# Aux class to load dataset

In [None]:
import csv
from surprise import Dataset
from surprise import Reader
from collections import defaultdict

class MovieLens:
    movieID_to_name = {}
    name_to_movieID = {}
    ratings_path = 'ml-latest-small/ratings.csv'
    movies_path = 'ml-latest-small/movies.csv'
    
    def load_movie_lens_latest_small(self):
        ratings_dataset = 0
        self.movieID_to_name = {}
        self.name_to_movieID = {}

        """" 
        The `Reader` class from the `surprise` library in Python, is a library for building and analyzing recommender systems.
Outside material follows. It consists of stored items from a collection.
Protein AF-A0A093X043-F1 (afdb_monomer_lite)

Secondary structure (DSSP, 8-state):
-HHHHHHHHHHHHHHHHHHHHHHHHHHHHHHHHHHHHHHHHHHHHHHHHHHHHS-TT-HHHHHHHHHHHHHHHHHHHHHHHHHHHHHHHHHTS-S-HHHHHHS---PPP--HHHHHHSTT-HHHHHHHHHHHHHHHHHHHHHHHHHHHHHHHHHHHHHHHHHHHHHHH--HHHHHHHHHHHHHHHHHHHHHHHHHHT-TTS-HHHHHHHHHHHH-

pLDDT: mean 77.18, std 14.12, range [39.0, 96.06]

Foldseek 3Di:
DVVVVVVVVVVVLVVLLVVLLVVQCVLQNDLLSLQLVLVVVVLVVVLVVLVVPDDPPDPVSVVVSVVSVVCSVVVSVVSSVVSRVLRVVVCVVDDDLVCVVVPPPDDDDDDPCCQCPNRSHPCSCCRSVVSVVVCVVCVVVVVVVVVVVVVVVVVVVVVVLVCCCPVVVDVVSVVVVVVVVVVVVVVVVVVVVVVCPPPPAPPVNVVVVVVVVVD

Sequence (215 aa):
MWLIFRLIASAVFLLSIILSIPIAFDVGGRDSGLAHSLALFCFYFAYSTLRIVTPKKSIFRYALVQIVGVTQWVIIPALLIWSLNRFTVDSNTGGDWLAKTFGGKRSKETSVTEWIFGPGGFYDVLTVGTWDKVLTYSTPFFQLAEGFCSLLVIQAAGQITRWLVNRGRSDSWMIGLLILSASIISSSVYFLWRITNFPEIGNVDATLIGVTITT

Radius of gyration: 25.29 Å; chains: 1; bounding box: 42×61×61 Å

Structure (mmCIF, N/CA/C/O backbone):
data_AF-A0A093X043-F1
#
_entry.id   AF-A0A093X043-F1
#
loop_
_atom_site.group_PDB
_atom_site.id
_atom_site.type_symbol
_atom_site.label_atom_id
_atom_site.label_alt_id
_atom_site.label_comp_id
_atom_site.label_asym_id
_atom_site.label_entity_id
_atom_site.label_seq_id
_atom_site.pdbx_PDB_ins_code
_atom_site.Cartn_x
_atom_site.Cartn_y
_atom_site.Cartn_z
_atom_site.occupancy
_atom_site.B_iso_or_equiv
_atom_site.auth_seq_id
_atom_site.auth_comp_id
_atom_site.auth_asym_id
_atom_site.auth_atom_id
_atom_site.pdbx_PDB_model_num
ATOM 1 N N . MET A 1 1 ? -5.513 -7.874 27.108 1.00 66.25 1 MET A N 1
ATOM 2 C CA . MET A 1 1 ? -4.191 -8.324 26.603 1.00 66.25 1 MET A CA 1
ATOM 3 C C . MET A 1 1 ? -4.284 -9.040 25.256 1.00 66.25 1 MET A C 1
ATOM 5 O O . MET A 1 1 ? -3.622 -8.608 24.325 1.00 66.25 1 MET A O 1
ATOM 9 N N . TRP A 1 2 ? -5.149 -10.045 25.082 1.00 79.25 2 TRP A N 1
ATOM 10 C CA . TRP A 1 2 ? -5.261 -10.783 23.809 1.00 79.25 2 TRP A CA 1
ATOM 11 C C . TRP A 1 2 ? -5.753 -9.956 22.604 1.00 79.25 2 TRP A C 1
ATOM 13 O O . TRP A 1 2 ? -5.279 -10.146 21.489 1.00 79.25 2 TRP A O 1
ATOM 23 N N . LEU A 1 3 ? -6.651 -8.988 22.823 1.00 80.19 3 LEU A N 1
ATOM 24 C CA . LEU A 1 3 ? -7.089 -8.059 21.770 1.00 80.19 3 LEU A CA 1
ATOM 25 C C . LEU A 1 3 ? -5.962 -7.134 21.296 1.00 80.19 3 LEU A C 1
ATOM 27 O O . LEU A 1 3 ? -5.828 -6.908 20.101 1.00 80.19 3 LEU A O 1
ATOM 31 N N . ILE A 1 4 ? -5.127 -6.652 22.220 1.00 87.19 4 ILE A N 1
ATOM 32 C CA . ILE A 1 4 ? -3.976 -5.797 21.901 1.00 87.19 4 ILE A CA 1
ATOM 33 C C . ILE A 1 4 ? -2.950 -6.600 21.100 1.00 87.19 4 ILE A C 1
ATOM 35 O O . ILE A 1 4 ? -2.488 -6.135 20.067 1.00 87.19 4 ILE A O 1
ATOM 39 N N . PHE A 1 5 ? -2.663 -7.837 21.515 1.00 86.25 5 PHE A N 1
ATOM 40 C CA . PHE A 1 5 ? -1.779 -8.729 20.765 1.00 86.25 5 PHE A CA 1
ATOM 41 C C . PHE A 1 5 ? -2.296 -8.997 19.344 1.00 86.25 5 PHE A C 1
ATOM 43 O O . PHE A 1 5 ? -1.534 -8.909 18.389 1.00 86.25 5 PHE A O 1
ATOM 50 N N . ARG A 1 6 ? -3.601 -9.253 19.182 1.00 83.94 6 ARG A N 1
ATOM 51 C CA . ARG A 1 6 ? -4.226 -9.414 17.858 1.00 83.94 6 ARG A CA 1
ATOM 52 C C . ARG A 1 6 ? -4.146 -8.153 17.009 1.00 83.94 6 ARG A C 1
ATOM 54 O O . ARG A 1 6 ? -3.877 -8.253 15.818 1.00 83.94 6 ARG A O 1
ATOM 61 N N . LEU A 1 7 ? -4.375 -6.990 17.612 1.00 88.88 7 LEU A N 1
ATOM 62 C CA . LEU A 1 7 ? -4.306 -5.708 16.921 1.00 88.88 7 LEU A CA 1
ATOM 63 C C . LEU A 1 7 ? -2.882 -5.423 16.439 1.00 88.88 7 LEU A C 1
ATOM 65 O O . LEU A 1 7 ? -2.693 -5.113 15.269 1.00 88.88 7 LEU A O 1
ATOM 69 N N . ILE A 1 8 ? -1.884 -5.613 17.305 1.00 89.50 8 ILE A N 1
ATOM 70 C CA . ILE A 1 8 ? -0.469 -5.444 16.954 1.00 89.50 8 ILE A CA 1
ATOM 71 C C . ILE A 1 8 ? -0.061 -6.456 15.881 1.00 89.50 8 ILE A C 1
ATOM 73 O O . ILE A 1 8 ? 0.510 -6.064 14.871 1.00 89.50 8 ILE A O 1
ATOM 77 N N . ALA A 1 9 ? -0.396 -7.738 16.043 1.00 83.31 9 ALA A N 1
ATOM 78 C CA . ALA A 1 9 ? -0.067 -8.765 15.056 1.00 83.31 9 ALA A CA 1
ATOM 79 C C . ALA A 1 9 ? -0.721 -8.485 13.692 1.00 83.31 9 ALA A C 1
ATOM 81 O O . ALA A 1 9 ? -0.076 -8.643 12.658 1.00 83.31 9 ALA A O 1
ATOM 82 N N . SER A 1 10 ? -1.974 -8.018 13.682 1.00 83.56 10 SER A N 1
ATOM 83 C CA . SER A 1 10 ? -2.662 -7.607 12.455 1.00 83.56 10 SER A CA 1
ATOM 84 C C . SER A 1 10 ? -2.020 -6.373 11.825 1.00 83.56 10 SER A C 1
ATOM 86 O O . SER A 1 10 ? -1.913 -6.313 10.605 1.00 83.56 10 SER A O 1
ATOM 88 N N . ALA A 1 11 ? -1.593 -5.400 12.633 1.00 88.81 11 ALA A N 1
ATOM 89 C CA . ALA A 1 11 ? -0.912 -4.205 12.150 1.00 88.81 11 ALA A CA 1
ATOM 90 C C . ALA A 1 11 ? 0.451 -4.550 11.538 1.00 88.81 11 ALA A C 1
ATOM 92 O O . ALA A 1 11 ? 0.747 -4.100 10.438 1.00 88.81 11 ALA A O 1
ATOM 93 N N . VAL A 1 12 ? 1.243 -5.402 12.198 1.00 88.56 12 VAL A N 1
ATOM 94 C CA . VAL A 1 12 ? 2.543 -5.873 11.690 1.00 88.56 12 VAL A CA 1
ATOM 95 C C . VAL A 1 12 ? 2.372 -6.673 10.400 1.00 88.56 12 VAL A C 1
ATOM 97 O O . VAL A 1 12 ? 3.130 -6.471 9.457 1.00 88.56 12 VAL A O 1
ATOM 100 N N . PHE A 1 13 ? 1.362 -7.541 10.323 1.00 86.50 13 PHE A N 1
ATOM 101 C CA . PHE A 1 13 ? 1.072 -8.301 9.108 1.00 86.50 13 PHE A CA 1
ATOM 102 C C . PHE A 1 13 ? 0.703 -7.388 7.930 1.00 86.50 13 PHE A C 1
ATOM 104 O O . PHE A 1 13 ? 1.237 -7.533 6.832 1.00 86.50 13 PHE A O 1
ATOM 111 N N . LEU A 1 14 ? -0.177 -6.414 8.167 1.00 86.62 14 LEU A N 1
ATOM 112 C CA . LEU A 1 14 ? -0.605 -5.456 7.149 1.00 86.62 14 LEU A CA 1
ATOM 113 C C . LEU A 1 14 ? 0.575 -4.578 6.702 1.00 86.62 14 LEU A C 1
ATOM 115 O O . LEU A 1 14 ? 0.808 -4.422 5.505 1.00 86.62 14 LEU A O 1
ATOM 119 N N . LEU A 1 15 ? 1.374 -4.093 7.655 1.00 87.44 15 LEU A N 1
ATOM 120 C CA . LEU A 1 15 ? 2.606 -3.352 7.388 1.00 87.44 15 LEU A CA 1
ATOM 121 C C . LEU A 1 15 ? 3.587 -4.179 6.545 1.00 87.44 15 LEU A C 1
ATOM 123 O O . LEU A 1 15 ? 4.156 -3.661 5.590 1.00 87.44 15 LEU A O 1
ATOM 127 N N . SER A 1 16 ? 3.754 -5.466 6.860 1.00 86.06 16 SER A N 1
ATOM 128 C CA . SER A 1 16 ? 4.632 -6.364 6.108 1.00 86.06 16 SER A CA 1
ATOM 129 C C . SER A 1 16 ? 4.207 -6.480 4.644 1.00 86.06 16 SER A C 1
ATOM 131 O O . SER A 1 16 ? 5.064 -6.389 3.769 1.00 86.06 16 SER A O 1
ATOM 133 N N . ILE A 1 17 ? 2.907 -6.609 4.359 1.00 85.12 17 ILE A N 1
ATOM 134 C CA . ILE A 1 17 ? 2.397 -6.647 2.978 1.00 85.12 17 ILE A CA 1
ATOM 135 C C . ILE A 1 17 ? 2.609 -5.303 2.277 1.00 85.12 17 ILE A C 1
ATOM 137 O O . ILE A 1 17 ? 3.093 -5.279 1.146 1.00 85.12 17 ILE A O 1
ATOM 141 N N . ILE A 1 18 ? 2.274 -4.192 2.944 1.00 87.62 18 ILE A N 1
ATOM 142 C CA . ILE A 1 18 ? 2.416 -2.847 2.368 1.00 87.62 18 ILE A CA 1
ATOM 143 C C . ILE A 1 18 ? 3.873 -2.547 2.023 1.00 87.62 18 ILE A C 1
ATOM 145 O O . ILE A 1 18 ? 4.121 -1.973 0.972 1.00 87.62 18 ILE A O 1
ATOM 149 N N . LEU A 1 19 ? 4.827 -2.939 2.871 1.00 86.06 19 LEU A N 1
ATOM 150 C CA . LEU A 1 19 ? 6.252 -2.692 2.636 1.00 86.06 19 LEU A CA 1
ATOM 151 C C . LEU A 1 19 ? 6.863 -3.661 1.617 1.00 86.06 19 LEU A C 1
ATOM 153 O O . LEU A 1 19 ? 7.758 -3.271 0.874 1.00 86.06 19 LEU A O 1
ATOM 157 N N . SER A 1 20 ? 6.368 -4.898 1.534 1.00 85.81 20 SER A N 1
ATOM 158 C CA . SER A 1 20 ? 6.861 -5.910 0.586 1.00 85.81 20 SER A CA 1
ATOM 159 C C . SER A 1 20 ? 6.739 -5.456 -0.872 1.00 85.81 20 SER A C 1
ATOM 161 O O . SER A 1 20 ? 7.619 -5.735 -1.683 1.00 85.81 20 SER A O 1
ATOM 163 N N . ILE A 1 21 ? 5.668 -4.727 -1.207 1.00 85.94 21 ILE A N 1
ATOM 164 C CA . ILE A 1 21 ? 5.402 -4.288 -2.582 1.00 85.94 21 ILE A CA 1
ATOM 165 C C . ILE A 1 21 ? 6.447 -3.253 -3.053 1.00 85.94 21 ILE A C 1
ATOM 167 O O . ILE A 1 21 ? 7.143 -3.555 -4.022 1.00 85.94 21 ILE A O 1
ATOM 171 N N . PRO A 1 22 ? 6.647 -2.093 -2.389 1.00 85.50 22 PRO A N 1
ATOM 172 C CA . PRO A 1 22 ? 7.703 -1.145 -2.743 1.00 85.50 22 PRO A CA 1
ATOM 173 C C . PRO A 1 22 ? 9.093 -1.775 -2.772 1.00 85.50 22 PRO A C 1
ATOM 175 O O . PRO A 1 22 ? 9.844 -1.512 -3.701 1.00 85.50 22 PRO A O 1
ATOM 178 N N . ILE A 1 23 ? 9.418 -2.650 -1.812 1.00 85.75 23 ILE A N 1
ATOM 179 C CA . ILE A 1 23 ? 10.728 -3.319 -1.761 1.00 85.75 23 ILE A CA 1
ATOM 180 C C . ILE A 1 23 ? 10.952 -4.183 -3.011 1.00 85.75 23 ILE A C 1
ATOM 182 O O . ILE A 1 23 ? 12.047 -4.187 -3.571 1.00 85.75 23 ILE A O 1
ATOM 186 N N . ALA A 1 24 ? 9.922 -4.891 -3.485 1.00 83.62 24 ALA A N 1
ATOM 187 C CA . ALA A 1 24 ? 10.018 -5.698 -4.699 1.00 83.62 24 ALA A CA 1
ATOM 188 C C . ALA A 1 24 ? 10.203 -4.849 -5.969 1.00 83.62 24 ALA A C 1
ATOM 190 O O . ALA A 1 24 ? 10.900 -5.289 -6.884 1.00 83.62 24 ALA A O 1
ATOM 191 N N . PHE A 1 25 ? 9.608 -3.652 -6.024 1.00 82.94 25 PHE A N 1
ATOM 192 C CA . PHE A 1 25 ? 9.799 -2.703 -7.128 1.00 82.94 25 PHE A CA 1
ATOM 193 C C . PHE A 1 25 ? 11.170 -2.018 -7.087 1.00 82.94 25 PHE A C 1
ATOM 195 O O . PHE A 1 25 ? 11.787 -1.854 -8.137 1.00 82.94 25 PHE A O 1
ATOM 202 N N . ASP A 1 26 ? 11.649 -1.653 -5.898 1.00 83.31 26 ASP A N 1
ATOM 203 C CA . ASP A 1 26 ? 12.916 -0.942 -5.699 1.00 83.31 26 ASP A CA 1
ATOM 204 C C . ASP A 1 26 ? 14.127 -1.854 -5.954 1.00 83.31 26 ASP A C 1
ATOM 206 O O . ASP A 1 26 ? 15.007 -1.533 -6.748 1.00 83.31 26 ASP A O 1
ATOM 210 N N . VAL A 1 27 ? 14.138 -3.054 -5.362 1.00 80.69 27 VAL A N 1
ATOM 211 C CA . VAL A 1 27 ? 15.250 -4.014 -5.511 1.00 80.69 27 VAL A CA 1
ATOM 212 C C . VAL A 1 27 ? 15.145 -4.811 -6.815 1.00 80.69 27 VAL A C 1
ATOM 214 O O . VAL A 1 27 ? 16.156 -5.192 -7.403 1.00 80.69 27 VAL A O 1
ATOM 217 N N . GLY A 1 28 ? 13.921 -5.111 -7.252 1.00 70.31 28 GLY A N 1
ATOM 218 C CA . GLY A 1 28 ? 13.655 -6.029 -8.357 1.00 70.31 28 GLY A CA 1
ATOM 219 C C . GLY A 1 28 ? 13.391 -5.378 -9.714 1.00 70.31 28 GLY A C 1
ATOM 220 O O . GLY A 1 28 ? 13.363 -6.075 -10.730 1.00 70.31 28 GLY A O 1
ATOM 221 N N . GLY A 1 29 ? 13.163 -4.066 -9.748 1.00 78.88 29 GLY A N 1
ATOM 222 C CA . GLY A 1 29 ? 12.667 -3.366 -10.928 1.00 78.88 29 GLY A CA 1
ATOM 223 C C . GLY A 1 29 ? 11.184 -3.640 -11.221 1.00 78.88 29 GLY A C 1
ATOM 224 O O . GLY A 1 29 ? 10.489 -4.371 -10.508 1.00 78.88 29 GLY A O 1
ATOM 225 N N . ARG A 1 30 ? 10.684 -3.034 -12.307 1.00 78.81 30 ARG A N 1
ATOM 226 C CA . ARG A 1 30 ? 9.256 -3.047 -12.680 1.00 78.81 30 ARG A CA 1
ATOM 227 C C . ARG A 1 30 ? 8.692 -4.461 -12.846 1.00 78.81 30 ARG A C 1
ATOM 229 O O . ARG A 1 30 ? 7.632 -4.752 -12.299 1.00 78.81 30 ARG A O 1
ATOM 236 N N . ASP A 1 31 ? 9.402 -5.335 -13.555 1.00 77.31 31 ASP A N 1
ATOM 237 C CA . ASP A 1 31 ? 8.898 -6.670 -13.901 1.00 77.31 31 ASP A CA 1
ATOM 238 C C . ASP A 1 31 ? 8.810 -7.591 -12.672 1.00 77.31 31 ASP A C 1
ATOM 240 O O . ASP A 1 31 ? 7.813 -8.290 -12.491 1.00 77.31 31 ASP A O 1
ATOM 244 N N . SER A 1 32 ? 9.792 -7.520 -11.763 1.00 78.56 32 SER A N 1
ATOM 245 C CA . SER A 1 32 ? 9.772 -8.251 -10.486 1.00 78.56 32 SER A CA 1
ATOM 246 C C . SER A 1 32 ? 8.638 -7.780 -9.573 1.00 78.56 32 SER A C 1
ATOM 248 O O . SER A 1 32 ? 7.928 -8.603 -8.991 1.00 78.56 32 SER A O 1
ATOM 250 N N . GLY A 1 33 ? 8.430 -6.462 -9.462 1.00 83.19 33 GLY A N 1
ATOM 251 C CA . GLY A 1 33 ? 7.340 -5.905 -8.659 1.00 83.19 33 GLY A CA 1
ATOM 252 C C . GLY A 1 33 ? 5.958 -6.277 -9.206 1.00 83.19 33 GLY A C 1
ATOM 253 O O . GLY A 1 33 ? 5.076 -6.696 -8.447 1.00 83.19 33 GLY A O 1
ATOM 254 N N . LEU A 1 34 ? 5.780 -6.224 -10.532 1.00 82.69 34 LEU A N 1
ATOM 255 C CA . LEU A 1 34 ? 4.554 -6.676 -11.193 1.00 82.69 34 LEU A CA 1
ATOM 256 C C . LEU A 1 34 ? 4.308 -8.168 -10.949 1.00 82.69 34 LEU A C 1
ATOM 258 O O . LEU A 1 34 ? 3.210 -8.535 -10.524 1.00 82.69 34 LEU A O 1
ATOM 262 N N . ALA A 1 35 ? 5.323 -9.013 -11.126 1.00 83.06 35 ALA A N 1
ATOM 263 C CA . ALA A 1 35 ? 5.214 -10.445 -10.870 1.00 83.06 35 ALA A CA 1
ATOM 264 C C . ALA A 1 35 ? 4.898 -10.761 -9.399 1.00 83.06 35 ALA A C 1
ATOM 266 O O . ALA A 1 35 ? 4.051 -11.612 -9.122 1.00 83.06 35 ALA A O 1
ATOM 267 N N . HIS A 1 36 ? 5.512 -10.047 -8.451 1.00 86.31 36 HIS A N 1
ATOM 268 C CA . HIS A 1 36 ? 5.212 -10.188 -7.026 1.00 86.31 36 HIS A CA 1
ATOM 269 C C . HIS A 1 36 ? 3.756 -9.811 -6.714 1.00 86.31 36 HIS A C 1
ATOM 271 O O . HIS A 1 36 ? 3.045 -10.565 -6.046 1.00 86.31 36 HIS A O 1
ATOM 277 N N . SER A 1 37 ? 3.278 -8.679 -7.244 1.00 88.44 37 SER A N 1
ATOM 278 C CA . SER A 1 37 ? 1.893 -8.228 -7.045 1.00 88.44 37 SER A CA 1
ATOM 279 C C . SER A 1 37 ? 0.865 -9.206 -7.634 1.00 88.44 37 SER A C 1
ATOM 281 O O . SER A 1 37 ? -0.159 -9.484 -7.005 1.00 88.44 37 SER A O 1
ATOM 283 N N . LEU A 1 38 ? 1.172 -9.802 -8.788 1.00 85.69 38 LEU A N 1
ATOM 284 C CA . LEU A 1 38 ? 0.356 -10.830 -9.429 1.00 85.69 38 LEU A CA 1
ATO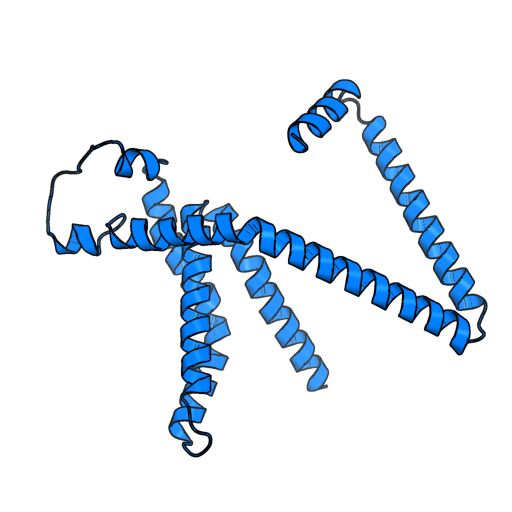M 285 C C . LEU A 1 38 ? 0.344 -12.126 -8.614 1.00 85.69 38 LEU A C 1
ATOM 287 O O . LEU A 1 38 ? -0.721 -12.694 -8.371 1.00 85.69 38 LEU A O 1
ATOM 291 N N . ALA A 1 39 ? 1.508 -12.577 -8.140 1.00 85.19 39 ALA A N 1
ATOM 292 C CA . ALA A 1 39 ? 1.619 -13.771 -7.308 1.00 85.19 39 ALA A CA 1
ATOM 293 C C . ALA A 1 39 ? 0.813 -13.630 -6.007 1.00 85.19 39 ALA A C 1
ATOM 295 O O . ALA A 1 39 ? 0.094 -14.558 -5.623 1.00 85.19 39 ALA A O 1
ATOM 296 N N . LEU A 1 40 ? 0.863 -12.455 -5.368 1.00 87.25 40 LEU A N 1
ATOM 297 C CA . LEU A 1 40 ? 0.019 -12.143 -4.214 1.00 87.25 40 LEU A CA 1
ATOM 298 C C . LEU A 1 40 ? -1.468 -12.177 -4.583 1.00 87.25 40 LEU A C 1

        Here's what each part does:

        - `Reader(line_format='user item rating timestamp', sep=',', skip_lines=1)`: This initializes a new `Reader` object with a specific line format and separator.
            - `line_format='user item rating timestamp'`: This tells the `Reader` that each line in the data file will be in the format of 'user item rating timestamp'. It's a space-separated string where each word represents the order of the data in the file.
            - `sep=','`: This tells the `Reader` that the data in the file is separated by commas.
            - `skip_lines=1`: This tells the `Reader` to skip the first line of the file, which is typically the header.

        This line of code is typically used when you're about to load a dataset using the `Dataset.load_from_file()` or `Dataset.load_from_df()` methods from the `surprise` library. The `Reader` object tells these methods how to interpret the data file or DataFrame.
        """
        reader = Reader(line_format='user item rating timestamp', sep=',', skip_lines=1)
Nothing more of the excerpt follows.